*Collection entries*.
● ● ● ● ●
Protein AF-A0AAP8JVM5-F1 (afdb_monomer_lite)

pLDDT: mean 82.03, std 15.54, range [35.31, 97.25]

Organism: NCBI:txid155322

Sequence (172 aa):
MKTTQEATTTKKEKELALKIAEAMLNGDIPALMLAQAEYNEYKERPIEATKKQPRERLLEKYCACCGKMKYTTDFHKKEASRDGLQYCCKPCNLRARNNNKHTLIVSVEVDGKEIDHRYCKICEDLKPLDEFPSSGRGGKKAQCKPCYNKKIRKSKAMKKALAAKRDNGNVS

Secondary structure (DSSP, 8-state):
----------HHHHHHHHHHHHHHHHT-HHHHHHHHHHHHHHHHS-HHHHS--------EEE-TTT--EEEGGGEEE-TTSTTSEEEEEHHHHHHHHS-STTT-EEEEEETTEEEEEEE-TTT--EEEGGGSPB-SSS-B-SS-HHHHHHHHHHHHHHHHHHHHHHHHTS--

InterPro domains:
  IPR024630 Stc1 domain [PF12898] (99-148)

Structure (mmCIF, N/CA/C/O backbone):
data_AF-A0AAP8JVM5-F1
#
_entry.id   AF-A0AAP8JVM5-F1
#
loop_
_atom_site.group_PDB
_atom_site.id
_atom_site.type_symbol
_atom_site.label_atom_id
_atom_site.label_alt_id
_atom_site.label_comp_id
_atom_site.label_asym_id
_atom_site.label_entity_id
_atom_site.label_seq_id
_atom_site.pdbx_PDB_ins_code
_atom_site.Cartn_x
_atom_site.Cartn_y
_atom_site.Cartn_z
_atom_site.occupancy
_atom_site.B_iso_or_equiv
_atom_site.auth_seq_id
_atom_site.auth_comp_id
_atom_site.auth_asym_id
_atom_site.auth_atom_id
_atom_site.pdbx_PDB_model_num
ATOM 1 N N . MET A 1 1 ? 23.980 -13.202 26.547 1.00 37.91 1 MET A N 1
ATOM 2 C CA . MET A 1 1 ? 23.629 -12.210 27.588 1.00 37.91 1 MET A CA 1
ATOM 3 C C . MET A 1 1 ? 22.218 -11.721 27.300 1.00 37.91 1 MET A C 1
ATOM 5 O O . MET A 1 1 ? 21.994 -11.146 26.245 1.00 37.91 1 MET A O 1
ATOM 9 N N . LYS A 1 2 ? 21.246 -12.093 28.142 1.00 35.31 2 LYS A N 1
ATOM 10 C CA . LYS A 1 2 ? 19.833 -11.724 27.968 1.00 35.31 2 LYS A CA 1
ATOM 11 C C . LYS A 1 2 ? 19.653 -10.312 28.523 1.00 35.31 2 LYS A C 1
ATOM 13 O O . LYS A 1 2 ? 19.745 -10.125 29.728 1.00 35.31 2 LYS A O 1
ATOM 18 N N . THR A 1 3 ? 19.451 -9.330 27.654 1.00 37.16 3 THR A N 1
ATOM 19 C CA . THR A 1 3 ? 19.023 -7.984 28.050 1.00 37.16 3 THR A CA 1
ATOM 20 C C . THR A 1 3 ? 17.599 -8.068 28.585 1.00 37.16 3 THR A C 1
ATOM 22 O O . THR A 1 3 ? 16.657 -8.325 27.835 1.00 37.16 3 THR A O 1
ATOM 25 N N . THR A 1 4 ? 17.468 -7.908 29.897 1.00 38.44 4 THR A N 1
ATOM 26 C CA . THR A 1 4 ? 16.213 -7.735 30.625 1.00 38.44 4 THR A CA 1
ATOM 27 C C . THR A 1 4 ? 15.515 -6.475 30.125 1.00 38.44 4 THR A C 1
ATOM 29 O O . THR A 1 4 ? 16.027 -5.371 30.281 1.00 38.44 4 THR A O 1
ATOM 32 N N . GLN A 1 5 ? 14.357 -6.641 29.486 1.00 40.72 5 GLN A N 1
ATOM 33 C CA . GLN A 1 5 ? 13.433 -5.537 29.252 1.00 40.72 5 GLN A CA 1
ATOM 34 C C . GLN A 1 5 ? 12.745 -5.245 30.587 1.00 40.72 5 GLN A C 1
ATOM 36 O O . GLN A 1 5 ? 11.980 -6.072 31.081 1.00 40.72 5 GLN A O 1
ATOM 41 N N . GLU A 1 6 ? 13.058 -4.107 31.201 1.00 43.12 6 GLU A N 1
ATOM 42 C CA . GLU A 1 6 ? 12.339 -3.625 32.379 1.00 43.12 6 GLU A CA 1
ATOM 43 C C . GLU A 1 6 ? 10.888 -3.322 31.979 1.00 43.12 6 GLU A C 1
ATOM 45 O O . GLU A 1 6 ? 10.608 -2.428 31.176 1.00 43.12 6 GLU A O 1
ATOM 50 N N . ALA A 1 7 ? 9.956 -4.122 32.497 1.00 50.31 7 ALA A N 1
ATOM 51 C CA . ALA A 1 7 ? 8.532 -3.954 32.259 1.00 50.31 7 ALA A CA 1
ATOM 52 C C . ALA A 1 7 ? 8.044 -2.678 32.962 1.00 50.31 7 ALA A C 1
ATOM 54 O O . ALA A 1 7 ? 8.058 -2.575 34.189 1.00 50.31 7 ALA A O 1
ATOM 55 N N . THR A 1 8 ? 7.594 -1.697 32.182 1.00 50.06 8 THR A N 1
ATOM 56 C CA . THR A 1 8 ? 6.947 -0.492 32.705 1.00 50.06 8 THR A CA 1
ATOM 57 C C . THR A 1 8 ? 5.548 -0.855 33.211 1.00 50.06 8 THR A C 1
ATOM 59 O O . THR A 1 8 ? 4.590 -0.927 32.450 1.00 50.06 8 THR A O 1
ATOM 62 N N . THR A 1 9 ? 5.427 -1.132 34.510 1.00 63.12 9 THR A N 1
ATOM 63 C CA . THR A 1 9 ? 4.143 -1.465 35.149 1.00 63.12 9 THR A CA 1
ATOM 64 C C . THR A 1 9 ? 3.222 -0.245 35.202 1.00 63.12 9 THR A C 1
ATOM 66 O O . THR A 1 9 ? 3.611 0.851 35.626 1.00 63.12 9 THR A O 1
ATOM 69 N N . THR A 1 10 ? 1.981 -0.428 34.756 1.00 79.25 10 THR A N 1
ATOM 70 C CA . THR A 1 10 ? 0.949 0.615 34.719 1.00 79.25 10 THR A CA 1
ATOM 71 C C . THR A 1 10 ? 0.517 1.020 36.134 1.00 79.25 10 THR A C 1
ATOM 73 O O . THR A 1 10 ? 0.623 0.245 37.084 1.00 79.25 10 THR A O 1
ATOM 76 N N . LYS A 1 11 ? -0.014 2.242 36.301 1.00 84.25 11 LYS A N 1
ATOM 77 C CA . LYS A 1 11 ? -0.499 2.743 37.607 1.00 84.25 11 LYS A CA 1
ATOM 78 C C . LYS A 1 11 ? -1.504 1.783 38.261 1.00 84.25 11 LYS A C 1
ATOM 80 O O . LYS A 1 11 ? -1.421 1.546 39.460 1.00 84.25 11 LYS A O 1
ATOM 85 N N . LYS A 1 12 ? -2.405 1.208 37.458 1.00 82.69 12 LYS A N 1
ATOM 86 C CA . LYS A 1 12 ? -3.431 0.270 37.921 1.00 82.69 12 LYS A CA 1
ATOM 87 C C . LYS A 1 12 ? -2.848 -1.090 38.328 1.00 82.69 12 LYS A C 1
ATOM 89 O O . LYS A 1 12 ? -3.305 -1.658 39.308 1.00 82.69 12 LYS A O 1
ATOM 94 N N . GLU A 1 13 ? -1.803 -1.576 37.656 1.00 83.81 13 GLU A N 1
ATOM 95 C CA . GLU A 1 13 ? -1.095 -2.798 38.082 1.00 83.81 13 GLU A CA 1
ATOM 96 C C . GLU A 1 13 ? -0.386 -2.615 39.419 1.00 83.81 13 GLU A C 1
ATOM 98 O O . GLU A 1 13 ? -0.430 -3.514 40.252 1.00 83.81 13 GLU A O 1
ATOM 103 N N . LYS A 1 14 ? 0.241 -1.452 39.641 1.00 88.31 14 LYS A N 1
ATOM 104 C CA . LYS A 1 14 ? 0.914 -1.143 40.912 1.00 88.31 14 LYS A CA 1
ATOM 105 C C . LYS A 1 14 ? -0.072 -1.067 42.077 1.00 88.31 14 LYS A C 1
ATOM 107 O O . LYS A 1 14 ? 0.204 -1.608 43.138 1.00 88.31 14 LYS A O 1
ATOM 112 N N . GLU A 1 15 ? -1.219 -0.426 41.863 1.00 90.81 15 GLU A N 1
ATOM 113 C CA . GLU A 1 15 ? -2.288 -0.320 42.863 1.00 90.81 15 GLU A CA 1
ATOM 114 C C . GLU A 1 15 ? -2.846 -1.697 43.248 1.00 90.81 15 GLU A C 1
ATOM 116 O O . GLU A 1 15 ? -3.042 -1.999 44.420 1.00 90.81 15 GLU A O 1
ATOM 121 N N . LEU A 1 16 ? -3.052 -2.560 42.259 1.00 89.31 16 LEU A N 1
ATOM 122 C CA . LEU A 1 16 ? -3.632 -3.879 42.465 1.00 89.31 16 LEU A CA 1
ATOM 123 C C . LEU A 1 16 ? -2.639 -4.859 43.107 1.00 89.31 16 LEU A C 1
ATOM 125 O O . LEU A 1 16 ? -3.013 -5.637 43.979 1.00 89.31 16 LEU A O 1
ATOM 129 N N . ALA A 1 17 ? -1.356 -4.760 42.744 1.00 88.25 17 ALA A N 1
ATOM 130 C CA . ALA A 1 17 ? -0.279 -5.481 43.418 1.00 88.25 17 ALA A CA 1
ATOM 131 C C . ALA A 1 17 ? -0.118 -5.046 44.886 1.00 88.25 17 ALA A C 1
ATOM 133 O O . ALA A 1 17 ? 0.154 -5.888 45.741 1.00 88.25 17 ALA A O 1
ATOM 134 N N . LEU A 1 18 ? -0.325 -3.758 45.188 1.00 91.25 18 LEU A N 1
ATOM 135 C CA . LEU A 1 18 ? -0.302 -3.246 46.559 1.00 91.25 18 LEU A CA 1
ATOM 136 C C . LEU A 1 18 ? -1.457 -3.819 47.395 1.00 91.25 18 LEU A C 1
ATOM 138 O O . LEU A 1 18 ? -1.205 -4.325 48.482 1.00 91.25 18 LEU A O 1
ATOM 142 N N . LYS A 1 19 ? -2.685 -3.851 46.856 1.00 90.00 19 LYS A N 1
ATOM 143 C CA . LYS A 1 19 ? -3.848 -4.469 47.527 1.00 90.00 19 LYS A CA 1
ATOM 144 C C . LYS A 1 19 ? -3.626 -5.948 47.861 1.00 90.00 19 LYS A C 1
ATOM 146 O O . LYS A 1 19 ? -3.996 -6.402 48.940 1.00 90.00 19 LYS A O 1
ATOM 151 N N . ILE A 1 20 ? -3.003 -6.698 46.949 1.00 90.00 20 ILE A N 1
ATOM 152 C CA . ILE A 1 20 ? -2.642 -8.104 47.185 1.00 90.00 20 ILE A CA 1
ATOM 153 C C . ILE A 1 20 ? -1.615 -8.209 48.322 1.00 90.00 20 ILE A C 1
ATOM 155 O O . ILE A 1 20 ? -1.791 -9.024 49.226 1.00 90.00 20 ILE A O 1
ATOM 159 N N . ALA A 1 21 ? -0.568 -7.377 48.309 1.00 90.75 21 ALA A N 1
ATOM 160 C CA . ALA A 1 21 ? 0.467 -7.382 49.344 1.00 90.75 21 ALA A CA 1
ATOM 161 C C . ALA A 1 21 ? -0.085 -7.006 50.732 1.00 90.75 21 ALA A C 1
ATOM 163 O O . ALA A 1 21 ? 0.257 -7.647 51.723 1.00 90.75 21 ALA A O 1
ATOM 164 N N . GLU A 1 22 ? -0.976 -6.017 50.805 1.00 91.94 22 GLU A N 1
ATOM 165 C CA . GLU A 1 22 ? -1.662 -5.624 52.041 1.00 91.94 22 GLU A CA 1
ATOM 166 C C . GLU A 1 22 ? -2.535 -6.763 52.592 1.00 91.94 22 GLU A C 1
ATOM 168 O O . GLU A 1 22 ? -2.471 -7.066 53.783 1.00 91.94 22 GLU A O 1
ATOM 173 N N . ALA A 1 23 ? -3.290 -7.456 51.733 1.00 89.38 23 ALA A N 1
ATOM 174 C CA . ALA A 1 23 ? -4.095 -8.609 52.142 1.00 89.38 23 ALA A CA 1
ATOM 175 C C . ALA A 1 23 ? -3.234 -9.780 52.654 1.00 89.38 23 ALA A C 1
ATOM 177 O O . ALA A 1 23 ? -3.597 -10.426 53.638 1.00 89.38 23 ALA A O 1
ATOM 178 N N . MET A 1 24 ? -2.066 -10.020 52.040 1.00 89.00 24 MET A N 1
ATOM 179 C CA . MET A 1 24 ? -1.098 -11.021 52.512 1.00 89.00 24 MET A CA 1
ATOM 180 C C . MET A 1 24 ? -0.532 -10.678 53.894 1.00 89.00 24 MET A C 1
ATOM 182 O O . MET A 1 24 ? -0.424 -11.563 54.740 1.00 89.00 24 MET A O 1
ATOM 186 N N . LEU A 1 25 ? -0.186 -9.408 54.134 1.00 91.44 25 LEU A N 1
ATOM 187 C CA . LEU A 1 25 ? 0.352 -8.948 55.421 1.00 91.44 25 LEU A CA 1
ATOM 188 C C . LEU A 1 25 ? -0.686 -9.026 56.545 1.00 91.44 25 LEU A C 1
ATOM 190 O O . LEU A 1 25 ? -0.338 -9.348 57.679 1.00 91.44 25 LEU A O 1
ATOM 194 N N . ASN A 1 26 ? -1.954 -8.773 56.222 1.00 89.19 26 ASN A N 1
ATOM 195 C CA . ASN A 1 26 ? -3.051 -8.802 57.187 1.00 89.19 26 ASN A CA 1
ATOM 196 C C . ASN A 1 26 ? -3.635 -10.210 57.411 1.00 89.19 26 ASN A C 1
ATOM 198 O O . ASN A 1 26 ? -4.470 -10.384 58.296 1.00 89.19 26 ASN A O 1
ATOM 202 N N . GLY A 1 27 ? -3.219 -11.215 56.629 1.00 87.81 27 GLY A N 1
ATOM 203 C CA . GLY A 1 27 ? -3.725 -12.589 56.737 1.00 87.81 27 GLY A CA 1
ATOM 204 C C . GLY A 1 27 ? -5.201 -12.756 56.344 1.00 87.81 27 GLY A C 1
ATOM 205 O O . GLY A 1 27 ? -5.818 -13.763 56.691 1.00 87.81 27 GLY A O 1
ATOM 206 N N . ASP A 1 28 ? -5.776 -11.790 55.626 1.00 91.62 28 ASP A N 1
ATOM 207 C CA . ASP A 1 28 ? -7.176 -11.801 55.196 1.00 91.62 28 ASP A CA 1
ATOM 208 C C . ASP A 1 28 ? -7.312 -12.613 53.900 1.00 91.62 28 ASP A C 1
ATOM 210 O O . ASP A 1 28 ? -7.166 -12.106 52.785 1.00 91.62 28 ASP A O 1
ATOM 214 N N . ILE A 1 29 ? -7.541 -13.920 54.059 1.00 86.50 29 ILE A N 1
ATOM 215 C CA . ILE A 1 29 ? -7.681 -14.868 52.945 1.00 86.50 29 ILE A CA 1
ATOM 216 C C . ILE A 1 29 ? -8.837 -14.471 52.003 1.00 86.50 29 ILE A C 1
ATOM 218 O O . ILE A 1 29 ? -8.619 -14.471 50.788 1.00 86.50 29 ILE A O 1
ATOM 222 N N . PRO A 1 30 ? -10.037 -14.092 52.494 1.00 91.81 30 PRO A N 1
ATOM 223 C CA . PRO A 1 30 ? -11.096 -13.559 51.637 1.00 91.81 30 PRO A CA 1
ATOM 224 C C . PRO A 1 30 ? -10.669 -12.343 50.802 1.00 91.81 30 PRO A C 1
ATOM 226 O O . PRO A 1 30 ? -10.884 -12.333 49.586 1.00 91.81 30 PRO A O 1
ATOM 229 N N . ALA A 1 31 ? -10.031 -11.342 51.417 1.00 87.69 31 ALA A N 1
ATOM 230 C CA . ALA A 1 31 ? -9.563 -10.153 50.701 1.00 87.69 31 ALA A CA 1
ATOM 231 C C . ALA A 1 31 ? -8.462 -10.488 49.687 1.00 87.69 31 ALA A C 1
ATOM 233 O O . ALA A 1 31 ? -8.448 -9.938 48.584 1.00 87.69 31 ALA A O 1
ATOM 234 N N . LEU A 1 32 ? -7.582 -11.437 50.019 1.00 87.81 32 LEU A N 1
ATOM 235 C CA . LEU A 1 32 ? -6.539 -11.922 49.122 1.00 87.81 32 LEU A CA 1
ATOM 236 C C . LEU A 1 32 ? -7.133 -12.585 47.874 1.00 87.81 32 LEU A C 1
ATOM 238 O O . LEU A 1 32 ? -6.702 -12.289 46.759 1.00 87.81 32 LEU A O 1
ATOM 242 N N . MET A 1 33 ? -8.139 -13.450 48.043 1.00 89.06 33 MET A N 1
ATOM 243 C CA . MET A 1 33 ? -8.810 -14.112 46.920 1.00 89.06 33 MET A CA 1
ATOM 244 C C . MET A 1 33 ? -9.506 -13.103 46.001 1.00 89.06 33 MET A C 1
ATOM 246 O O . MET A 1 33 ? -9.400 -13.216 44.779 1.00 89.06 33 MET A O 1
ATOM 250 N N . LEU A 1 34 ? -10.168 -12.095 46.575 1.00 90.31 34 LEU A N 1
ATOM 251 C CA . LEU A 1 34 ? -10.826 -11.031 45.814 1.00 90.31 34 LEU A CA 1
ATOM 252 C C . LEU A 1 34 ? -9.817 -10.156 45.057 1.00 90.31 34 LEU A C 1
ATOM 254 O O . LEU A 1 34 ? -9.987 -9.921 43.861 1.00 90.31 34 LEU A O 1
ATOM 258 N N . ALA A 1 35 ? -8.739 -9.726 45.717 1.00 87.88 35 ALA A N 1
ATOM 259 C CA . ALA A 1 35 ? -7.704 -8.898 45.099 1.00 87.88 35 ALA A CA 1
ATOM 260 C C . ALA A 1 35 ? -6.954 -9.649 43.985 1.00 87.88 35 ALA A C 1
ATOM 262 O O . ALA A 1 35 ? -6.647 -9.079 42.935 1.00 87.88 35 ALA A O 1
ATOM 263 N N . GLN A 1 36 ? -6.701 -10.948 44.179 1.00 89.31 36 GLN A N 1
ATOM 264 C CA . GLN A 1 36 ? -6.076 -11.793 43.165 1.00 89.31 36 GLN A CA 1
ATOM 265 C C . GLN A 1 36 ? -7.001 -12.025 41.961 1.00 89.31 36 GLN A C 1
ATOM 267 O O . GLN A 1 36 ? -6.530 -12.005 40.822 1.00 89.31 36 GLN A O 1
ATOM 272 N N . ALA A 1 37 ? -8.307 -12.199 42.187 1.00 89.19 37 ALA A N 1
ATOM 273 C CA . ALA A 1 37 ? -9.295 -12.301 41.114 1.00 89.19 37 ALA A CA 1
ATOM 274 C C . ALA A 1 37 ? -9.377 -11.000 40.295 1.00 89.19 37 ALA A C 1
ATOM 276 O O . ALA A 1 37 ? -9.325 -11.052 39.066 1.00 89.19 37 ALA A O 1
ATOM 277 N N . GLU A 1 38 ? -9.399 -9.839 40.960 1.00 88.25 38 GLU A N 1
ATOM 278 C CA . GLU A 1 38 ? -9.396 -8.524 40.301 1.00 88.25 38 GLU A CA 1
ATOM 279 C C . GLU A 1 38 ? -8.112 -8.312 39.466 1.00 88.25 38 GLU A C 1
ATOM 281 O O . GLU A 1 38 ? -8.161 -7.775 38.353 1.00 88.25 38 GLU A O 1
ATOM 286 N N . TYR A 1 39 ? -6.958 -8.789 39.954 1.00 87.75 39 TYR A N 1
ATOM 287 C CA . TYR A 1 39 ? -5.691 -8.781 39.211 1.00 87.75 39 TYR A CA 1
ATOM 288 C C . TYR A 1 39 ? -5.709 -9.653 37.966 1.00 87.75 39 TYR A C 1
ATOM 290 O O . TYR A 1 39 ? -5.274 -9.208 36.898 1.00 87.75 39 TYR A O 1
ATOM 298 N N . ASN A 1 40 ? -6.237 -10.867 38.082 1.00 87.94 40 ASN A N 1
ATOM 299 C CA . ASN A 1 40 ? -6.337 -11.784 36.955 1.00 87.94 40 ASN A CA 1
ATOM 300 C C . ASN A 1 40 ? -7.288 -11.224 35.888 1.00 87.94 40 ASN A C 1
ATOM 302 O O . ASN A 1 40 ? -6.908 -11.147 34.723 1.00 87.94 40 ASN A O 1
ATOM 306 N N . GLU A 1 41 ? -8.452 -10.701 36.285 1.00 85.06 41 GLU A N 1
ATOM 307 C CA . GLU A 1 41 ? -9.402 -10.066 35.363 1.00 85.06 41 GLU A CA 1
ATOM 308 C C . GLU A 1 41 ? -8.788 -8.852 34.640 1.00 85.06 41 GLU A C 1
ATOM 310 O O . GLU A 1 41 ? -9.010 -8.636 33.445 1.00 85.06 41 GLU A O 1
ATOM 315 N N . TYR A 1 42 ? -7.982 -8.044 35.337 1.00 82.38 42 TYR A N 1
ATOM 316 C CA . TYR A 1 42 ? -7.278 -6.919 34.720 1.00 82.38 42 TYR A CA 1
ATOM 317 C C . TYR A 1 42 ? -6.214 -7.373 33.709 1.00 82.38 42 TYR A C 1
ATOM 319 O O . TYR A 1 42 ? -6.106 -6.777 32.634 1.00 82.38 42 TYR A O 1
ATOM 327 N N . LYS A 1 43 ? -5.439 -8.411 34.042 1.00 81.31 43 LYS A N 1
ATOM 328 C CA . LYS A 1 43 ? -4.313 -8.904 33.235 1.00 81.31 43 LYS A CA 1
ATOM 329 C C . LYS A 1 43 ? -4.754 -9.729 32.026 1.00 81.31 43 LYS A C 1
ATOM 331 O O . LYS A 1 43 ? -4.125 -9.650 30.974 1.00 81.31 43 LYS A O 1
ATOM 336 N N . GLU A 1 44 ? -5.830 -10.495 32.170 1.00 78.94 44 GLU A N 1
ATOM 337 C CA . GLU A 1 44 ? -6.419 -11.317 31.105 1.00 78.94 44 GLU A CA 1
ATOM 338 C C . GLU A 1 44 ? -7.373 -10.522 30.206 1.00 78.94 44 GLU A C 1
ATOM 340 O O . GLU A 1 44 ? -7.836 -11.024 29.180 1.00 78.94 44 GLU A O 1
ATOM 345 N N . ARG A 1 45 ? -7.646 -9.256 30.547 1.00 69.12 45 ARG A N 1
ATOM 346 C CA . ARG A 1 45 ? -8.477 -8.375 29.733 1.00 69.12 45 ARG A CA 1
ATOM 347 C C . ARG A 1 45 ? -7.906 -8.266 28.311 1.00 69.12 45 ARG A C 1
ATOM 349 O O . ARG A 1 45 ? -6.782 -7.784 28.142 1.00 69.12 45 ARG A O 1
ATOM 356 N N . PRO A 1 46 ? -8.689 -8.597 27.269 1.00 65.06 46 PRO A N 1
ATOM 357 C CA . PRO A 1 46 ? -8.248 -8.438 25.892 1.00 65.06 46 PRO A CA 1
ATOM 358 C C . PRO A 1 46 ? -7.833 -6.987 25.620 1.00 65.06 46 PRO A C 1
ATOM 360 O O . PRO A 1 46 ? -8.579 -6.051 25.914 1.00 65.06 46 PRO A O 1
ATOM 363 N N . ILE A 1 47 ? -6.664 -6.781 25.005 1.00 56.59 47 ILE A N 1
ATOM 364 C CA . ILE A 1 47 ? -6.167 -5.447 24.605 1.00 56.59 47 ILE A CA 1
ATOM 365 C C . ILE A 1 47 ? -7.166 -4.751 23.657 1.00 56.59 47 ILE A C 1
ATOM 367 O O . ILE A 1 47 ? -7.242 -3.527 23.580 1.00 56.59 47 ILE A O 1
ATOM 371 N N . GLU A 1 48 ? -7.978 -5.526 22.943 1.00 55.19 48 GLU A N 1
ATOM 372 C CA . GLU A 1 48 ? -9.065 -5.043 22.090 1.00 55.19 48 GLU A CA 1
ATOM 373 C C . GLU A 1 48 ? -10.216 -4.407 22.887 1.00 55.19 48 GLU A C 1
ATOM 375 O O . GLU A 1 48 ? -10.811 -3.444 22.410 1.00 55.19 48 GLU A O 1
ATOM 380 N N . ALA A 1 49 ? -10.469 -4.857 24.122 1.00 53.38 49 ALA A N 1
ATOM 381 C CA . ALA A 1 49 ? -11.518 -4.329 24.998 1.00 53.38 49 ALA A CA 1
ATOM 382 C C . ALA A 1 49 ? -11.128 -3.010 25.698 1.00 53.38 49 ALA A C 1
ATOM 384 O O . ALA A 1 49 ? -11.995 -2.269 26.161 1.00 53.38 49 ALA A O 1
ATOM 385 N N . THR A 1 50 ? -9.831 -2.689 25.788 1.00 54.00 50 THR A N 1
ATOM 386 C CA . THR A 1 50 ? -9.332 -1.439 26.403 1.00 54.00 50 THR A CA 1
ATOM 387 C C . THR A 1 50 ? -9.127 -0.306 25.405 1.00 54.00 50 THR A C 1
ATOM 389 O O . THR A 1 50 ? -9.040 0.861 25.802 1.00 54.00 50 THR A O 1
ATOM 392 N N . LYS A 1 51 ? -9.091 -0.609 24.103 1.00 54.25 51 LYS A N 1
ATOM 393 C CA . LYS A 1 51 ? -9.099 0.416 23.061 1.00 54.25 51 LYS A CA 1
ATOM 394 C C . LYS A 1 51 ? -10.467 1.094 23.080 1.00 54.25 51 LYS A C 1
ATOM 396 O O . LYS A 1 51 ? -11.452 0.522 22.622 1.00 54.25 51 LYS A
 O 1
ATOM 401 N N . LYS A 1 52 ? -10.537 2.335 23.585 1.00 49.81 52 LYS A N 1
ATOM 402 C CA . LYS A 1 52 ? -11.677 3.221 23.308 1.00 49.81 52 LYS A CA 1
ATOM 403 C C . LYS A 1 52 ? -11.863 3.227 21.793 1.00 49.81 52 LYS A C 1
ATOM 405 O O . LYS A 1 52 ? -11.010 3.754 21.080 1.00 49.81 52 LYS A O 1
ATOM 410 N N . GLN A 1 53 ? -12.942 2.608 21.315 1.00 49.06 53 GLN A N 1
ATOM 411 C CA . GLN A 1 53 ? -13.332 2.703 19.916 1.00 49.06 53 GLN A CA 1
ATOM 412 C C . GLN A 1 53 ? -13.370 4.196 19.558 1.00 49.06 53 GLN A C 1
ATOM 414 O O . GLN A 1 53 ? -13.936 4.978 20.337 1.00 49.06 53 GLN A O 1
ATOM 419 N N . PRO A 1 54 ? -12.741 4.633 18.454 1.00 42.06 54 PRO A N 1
● ● ● ● ●
All lines in the data above from the one with "ATOM 264 C CA" through the one with "ATOM 277 N N" must be repeated exactly, and no others.

*Result of the exercise*.
ATOM 264 C CA . GLN A 1 36 ? -6.076 -11.793 43.165 1.00 89.31 36 GLN A CA 1
ATOM 265 C C . GLN A 1 36 ? -7.001 -12.025 41.961 1.00 89.31 36 GLN A C 1
ATOM 267 O O . GLN A 1 36 ? -6.530 -12.005 40.822 1.00 89.31 36 GLN A O 1
ATOM 272 N N . ALA A 1 37 ? -8.307 -12.199 42.187 1.00 89.19 37 ALA A N 1
ATOM 273 C CA . ALA A 1 37 ? -9.295 -12.301 41.114 1.00 89.19 37 ALA A CA 1
ATOM 274 C C . ALA A 1 37 ? -9.377 -11.000 40.295 1.00 89.19 37 ALA A C 1
ATOM 276 O O . ALA A 1 37 ? -9.325 -11.052 39.066 1.00 89.19 37 ALA A O 1
ATOM 277 N N . GLU A 1 38 ? -9.399 -9.839 40.960 1.00 88.25 38 GLU A N 1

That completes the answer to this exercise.